More Retail raises Rs.400 cr before 2026 IPO, eyes towns
Mumbai, June 10 -- Supermarket chain More Retail has raised around Rs.400 crore from existing investors Samara Capital and Amazon, as well as new domestic family offices over the past 12 months, as it gears up for a public listing within the next year, two people aware of the matter said.
The capital raise-separate from earlier rounds in previous years-will be used to fund the company's store expansion and operational growth, one of the two people said. More Retail managing director and chief executive officer (CEO) Vinod Nambiar confirmed the fundraise in an emailed statement, but Samara and Amazon did not respond to Mint's requests for comment.
The fresh infusion comes as More Retail prepares to scale up its operations, expand into smaller cities and ramp up its role in powering Amazon's grocery delivery arm, even as losses persist and revenue shrinks. The company is reportedly targeting a Rs.2,000 crore initial public offering (IPO) next year, with no secondary share sale planned.
"We've spent the last few years strengthening our fundamentals and building a robust, profitable, and scalable business model," Nambiar said. "This consistent performance has reinforced the confidence of our existing and new investors, who continue to support our long-term vision and have invested (approximately) Rs.400 crore in the last year."
More plans to expand its hybrid retail model to over 2,000 stores by 2030, with a sharper focus on tier-2 and smaller cities, Nambiar said.
The company had reportedly raised Rs.387 crore from Amazon and Samara in FY24, Rs.300 crore in FY23, and Rs.400 crore in FY22. However, More clarified that the latest fundraise is distinct from those rounds and includes participation from both existing and new investors.
More Retail was set up by the Aditya Birla group in 2006 and acquired in 2019 by Samara Capital and Amazon via Witzig Advisory Services, now More Consumer Brands Pvt. Ltd (MCBPL). Samara owns and controls 51% of MCBPL through its Alternative Investment Fund, while the remaining 49% is held by the Amazon Group.

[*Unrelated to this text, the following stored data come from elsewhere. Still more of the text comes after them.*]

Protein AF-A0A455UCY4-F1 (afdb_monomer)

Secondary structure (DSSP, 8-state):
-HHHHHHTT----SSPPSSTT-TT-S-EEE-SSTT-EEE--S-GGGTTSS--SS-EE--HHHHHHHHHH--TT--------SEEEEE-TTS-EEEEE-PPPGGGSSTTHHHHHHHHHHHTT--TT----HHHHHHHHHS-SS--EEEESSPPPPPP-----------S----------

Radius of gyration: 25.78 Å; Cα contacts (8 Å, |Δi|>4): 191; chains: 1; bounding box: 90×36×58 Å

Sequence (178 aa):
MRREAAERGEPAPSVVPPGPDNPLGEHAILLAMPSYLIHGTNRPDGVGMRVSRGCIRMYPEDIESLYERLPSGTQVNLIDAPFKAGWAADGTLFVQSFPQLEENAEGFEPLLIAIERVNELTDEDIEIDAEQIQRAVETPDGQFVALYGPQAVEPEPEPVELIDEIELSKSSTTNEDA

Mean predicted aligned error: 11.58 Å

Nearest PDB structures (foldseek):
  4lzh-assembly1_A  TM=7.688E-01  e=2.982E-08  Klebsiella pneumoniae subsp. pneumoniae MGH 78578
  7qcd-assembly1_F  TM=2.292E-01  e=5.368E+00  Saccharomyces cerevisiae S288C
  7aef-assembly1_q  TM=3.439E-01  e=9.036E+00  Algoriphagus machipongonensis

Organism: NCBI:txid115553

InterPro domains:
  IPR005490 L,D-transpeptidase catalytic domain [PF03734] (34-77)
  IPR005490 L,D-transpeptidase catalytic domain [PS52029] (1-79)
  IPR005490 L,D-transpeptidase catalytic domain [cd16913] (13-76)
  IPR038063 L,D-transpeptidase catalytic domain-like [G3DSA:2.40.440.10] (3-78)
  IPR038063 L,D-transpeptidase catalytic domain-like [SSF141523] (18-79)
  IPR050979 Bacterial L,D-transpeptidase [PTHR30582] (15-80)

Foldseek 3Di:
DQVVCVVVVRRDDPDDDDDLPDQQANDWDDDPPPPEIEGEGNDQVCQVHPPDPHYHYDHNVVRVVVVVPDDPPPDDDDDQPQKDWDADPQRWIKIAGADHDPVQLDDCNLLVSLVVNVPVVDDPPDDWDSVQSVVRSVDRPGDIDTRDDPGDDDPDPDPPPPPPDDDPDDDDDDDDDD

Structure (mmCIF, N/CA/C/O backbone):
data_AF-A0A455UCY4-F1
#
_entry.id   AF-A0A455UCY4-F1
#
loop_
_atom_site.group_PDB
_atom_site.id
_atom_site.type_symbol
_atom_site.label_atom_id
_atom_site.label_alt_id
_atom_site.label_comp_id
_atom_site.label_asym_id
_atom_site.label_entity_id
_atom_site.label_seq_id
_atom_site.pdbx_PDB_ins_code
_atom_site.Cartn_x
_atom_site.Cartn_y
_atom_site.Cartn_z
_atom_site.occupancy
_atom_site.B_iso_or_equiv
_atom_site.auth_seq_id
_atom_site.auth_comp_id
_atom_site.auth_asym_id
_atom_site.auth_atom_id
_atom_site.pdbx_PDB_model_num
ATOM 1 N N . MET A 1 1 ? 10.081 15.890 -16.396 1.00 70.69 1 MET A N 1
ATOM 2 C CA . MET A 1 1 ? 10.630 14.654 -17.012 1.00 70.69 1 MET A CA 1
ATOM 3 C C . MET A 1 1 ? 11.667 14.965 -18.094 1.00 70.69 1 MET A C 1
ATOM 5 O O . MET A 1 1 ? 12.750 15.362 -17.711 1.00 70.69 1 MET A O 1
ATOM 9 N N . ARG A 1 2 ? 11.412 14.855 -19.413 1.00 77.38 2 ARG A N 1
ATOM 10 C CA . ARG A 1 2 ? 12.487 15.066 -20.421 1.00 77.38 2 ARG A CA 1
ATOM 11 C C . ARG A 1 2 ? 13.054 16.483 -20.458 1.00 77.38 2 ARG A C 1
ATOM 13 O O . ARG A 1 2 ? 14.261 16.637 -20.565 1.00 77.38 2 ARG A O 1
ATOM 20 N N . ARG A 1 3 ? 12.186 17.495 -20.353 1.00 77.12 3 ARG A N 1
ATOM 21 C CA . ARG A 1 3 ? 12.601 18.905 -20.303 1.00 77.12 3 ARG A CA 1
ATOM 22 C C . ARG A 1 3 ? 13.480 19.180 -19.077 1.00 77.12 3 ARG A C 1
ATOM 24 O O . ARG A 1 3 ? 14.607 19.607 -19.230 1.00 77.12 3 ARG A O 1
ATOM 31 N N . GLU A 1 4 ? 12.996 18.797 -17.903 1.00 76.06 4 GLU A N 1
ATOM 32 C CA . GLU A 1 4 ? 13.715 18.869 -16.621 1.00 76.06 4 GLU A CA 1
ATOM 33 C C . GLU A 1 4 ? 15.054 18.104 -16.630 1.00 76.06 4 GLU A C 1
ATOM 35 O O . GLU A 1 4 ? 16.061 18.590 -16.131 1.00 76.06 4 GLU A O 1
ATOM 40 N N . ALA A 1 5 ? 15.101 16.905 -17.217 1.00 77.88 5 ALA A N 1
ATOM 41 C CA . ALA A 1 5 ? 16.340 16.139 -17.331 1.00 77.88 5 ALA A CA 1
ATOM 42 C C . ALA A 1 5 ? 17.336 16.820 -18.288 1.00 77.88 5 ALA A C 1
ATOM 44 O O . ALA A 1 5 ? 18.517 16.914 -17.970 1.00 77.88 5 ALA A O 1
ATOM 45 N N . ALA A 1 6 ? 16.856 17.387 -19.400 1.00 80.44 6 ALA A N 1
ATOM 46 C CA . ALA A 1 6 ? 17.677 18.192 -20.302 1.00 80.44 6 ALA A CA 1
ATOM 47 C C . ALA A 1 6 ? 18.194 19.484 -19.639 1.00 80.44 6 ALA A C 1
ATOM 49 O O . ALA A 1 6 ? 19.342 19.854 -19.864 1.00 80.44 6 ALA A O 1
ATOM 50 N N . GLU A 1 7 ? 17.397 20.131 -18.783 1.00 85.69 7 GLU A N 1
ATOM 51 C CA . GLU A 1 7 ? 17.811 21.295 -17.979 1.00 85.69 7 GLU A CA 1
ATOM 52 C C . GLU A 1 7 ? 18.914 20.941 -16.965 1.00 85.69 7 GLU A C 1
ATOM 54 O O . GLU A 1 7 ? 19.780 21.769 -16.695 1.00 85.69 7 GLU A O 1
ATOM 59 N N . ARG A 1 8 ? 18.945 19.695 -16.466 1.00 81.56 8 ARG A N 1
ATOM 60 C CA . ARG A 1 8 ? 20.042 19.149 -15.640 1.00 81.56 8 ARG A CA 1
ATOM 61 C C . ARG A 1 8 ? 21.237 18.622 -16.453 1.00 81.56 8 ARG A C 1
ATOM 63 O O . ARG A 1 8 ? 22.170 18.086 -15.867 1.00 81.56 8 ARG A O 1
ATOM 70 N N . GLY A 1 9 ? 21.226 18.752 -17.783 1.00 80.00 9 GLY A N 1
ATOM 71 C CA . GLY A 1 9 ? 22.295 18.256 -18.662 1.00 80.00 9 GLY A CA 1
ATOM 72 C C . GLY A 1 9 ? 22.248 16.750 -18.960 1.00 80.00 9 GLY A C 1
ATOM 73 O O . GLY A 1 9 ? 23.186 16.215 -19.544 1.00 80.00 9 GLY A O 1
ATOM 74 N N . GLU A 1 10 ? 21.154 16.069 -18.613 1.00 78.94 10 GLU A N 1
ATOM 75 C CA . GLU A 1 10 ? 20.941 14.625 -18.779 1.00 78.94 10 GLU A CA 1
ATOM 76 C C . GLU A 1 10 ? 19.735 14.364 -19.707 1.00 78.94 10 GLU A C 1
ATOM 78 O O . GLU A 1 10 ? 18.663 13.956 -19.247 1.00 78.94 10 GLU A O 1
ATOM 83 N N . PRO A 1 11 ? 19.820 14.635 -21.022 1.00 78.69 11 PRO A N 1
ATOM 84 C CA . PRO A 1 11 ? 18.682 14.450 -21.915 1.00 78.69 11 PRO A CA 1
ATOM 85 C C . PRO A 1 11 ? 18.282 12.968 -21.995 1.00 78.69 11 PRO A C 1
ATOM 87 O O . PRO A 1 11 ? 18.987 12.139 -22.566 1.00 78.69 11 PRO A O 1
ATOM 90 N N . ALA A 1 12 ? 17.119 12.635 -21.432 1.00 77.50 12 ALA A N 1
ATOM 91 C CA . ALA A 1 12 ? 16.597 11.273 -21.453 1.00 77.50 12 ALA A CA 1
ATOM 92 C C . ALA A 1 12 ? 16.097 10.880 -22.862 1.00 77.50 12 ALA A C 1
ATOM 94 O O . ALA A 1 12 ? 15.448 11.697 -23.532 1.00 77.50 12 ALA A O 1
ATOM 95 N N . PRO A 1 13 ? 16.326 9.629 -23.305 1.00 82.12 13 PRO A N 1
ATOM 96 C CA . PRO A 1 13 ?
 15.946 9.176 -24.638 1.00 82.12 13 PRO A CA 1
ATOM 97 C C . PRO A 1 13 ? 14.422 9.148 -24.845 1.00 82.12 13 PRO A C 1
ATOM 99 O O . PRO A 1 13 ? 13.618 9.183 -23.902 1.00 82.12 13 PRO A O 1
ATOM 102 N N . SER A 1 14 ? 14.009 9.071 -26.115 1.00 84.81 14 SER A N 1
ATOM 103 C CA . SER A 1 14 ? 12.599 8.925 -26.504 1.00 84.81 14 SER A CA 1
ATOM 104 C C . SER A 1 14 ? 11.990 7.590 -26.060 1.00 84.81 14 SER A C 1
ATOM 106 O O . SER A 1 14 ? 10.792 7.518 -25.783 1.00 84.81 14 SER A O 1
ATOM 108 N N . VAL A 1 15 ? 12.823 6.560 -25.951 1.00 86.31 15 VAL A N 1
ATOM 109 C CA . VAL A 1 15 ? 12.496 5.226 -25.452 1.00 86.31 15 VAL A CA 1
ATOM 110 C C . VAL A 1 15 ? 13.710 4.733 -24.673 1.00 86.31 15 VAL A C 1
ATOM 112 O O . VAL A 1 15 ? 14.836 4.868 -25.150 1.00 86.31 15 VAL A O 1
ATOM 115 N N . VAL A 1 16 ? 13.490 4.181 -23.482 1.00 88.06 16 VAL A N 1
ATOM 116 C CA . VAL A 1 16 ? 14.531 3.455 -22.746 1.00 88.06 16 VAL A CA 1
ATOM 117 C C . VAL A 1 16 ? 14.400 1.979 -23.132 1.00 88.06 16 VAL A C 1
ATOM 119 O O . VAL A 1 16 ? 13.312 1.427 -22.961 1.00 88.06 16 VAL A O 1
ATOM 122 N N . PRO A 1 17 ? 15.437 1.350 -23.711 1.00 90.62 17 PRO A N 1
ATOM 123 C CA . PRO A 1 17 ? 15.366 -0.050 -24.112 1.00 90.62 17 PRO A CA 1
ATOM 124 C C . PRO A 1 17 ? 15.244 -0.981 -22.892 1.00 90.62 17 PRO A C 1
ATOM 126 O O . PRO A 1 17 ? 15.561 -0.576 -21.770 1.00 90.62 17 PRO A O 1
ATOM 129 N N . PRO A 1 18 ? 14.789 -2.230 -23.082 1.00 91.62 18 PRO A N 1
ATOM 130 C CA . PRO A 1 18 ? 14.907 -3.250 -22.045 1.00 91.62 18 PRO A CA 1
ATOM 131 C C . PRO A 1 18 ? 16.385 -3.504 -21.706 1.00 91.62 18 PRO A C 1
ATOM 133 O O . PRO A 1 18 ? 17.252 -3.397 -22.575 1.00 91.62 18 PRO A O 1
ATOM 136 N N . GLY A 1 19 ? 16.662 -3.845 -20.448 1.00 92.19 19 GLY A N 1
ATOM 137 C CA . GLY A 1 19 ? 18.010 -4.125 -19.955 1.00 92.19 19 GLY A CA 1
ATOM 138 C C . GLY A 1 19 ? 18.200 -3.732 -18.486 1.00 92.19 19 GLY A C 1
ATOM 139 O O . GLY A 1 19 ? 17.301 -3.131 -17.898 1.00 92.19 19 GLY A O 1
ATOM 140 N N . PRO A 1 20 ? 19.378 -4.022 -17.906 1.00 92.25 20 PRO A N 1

Over the past two years, the company has shuttered loss-making outlets, exited categories such as general merchandise, reduced hypermarket operations, and trimmed corporate headcount. It now operates over 770 stores in 360 towns, with a strong presence in southern and eastern India-down from more than 900 stores in FY22.
The retailer has reduced its footprint in western and central India over FY23 and FY24 to focus on its core markets....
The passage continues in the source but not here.